Por que as ações da Vale (VALE3) caem hoje e recuam quase 8% na semana
Empresa de maior peso do Ibovespa, as ações da Vale (VALE3) operam em forte queda e contribuem para a baixa do índice nos negócios desta quinta-feira. Os papéis descolam do desempenho do minério de ferro. Na madrugada, os preços da matéria-prima nas bolsas asiáticas tiveram alta relevante com a sinalização do governo chinês para novas medidas de estímulo à economia do país. A ação da companhia, por outro lado, reflete o sentimento de aversão ao risco gerado pelos conflitos no Oriente Médio e que voltam a pesar com mais força sobre o mercado financeiro hoje.
Por volta das 13h45 (horário de Brasília), os papéis da mineradora recuavam 3,1%, para R$ 81,52. Nesse preço, a ação acumula queda de 7,85% esta semana. No ano, o saldo de VALE3 segue positivo, com alta de 13,24%.
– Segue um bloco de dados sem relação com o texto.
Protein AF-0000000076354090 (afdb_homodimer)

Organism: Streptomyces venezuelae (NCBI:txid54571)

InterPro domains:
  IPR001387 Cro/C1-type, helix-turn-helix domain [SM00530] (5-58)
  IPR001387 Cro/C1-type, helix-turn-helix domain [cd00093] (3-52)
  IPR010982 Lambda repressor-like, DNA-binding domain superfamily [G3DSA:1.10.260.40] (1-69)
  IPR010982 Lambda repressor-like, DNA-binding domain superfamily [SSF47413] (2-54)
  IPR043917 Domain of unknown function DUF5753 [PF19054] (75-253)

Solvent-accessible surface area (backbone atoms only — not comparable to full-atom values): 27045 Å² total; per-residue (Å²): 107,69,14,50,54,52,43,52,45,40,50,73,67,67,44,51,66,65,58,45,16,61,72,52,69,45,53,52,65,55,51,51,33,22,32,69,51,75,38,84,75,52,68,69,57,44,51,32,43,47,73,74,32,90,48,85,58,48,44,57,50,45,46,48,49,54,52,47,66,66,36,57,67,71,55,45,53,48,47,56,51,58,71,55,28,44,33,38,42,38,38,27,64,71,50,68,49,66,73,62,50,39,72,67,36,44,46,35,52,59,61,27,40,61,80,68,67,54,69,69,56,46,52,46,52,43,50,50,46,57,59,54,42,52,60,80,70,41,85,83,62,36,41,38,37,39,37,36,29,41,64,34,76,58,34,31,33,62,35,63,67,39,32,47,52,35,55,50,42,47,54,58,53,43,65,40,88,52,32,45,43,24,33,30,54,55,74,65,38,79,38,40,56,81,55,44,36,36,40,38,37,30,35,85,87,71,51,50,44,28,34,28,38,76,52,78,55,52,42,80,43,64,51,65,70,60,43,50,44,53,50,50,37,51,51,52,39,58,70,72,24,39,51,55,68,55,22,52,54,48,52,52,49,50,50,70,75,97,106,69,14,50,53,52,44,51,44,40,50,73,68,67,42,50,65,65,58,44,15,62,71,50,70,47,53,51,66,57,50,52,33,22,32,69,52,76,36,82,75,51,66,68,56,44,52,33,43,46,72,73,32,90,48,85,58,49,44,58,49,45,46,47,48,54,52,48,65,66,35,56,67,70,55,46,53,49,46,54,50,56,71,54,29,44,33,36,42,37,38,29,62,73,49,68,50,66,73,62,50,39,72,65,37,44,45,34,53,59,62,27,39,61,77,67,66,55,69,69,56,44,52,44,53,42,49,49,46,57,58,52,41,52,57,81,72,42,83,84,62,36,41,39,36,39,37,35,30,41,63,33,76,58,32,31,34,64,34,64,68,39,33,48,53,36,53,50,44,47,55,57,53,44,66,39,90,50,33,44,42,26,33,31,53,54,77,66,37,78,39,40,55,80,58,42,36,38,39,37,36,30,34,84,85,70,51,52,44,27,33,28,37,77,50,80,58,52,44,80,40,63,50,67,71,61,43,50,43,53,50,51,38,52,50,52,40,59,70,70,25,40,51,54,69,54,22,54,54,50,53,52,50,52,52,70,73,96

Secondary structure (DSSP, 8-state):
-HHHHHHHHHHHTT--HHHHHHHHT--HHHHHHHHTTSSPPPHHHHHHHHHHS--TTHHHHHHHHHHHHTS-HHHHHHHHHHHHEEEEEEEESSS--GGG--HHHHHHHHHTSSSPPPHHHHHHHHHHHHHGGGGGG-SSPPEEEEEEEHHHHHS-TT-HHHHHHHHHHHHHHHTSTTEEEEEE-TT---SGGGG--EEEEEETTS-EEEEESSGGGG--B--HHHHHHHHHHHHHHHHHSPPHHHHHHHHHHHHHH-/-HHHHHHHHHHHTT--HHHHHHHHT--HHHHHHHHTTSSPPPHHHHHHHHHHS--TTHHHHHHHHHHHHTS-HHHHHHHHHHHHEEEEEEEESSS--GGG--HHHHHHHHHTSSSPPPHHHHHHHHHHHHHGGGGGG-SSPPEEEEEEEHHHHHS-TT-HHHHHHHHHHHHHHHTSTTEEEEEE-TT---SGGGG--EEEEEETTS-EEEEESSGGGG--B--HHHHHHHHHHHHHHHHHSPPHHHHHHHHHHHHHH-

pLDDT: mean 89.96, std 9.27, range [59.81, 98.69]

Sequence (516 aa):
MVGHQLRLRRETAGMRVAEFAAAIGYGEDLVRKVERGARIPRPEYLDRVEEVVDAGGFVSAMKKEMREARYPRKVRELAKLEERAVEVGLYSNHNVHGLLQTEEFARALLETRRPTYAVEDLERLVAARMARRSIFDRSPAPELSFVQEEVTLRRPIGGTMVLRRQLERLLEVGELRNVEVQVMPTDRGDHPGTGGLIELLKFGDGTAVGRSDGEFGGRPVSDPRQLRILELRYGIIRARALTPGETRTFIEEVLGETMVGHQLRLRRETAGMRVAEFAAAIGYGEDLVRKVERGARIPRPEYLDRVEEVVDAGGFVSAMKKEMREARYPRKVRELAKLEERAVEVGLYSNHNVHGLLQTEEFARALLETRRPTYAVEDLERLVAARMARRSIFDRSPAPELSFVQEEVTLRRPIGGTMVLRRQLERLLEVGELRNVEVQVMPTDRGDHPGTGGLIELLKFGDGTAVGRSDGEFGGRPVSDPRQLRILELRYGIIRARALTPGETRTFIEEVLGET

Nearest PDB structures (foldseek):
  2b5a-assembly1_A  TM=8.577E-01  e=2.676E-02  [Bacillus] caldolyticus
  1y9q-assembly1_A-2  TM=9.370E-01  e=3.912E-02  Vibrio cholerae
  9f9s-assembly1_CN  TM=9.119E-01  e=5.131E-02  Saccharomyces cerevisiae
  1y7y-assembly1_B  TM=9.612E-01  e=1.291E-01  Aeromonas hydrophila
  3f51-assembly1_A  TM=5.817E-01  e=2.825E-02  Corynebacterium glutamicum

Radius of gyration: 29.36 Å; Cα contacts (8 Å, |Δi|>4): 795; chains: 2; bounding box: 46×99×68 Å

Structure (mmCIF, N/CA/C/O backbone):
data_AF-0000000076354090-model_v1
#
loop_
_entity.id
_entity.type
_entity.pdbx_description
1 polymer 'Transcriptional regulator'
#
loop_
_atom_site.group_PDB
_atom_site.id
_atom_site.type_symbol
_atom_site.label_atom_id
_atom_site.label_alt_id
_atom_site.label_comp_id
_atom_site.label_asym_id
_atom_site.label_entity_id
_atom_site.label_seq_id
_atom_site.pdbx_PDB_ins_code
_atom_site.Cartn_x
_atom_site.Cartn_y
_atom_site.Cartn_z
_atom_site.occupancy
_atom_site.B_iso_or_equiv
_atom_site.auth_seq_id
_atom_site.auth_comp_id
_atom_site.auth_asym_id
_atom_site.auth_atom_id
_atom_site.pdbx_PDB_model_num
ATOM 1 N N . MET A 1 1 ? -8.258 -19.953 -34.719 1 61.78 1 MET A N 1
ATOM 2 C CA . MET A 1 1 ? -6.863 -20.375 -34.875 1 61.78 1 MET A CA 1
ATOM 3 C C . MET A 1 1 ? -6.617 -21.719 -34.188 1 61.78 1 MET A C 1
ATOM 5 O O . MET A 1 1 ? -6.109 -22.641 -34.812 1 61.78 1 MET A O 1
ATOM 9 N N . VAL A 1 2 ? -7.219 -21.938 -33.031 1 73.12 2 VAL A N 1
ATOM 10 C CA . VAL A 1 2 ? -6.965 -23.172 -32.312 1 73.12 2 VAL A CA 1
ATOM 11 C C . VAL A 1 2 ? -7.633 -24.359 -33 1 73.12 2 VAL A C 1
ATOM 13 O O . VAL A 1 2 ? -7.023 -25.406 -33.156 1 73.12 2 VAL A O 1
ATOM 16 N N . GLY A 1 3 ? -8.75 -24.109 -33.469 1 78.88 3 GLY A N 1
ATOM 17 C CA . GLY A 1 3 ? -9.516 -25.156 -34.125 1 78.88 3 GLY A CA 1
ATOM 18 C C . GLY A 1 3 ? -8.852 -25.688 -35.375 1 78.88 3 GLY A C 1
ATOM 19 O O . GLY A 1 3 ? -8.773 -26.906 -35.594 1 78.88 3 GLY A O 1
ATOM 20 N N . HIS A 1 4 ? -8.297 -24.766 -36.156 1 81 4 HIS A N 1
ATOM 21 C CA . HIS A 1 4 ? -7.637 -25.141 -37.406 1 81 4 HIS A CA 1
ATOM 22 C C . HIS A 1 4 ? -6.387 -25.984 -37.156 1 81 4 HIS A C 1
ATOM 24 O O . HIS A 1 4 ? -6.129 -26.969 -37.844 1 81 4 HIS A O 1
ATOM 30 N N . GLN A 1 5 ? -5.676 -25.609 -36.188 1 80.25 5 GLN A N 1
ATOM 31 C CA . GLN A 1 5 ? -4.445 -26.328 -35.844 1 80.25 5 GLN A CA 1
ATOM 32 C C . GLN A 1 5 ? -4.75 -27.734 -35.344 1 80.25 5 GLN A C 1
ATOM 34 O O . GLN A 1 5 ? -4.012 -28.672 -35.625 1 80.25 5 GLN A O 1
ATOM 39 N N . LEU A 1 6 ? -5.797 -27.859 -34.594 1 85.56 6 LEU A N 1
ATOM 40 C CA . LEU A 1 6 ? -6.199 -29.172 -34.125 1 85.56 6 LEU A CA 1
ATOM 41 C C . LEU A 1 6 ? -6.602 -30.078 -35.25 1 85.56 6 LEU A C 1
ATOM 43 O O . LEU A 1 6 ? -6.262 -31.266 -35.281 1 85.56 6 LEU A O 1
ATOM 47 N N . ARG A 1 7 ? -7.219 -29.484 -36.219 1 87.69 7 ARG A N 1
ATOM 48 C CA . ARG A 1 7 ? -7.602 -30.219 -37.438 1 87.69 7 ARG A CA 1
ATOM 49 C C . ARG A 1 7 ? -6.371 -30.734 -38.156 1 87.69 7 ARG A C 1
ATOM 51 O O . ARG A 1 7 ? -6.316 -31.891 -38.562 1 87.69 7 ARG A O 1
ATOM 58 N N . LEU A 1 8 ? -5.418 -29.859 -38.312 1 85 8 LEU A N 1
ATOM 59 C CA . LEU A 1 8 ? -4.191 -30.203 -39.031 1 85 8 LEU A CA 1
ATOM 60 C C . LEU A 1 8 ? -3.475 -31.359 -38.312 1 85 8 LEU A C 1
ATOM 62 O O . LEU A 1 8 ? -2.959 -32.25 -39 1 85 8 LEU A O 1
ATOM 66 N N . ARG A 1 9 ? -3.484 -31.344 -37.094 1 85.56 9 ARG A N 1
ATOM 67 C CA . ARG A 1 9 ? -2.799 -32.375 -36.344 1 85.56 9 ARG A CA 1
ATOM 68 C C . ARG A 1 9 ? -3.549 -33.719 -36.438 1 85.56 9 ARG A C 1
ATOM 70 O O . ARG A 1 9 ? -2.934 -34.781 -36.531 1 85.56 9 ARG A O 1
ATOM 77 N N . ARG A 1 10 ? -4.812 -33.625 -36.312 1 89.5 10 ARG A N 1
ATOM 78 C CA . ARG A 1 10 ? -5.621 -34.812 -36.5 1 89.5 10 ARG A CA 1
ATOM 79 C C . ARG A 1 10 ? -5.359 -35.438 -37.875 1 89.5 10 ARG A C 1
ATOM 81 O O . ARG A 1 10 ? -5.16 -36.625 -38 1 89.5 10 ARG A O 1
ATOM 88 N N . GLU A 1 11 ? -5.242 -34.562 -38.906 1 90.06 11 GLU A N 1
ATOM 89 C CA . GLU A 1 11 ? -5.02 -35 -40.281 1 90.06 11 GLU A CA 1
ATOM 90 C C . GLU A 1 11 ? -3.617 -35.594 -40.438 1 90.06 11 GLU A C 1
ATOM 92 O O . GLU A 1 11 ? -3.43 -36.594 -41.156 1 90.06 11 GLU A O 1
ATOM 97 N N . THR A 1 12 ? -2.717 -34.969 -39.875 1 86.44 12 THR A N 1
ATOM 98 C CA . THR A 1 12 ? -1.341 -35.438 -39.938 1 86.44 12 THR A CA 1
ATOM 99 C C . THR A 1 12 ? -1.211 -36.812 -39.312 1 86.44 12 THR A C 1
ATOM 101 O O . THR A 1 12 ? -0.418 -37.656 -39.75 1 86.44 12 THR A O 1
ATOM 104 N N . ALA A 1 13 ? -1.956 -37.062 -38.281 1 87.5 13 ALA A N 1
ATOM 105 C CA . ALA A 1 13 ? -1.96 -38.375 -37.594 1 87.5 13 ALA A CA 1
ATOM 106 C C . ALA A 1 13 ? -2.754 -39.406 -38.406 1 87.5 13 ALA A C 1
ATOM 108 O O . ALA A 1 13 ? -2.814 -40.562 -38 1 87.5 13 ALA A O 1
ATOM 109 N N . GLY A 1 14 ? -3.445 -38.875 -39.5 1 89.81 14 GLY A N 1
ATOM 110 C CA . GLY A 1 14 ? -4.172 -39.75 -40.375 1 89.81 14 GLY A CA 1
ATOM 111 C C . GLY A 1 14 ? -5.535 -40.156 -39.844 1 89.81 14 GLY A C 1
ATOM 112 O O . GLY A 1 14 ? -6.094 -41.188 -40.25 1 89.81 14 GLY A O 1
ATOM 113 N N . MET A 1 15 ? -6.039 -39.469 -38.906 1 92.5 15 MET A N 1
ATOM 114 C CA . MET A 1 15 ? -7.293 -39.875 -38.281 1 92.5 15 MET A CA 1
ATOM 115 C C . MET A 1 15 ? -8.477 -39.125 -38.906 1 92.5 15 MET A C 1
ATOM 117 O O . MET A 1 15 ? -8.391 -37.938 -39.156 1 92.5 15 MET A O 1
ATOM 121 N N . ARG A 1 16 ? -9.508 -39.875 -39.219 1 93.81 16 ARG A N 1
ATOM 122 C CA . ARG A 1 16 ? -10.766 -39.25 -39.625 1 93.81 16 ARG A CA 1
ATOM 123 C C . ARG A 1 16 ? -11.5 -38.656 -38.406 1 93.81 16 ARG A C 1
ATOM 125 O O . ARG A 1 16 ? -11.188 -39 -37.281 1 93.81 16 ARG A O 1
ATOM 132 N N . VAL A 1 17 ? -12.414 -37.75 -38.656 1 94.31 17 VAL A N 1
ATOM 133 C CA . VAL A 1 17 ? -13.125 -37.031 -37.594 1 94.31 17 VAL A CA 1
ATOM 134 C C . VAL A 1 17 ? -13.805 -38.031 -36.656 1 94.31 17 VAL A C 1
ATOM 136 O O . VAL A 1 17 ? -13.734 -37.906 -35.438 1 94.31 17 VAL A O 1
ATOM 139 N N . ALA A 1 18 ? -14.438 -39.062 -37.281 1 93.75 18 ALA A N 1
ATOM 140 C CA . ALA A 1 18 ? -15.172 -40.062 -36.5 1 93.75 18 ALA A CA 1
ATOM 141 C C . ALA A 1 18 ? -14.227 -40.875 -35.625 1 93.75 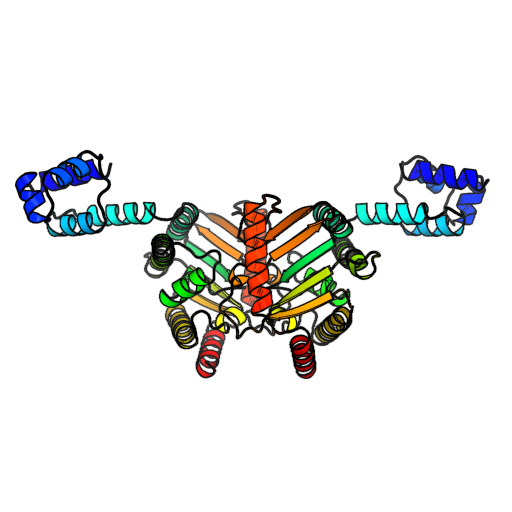18 ALA A C 1
ATOM 143 O O . ALA A 1 18 ? -14.516 -41.094 -34.438 1 93.75 18 ALA A O 1
ATOM 144 N N . GLU A 1 19 ? -13.094 -41.25 -36.188 1 93.81 19 GLU A N 1
ATOM 145 C CA . GLU A 1 19 ? -12.094 -42 -35.438 1 93.81 19 GLU A CA 1
ATOM 146 C C . GLU A 1 19 ? -11.477 -41.156 -34.312 1 93.81 19 GLU A C 1
ATOM 148 O O . GLU A 1 19 ? -11.266 -41.656 -33.219 1 93.81 19 GLU A O 1
ATOM 153 N N . PHE A 1 20 ? -11.148 -39.969 -34.625 1 93.88 20 PHE A N 1
ATOM 154 C CA . PHE A 1 20 ? -10.562 -39.031 -33.656 1 93.88 20 PHE A CA 1
ATOM 155 C C . PHE A 1 20 ? -11.523 -38.75 -32.531 1 93.88 20 PHE A C 1
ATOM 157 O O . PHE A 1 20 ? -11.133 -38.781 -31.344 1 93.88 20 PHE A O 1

A queda das ações da Vale também ocorre em meio a um ambiente externo mais incerto para a companhia. A mineradora informou que está acompanhando de perto os desdobramentos do conflito no Oriente Médio, uma região considerada estratégica para sua operação logística e para os planos de expansão ligados à cadeia do minério de ferro e do aço de baixo carbono.
Em resposta a questionamentos da Reuters, a empresa afirmou que decidiu suspender temporariamente as viagens de funcionários para a região enquanto monitora os riscos associados à escalada das tensões envolvendo o Irã e seus possíveis efeitos sobre a logística e a segurança de operações locais.
Um dos principais ativos da companhia no Golfo é o complexo de Sohar, em Omã, que reúne uma planta de pelotização e um centro de distribuição de minério de ferro. O hub logístico tem capacidade para movimentar cerca de 40 milhões de toneladas de produtos por ano, enquanto a pelotizadora instalada no local pode produzir até 9 milhões de toneladas anuais.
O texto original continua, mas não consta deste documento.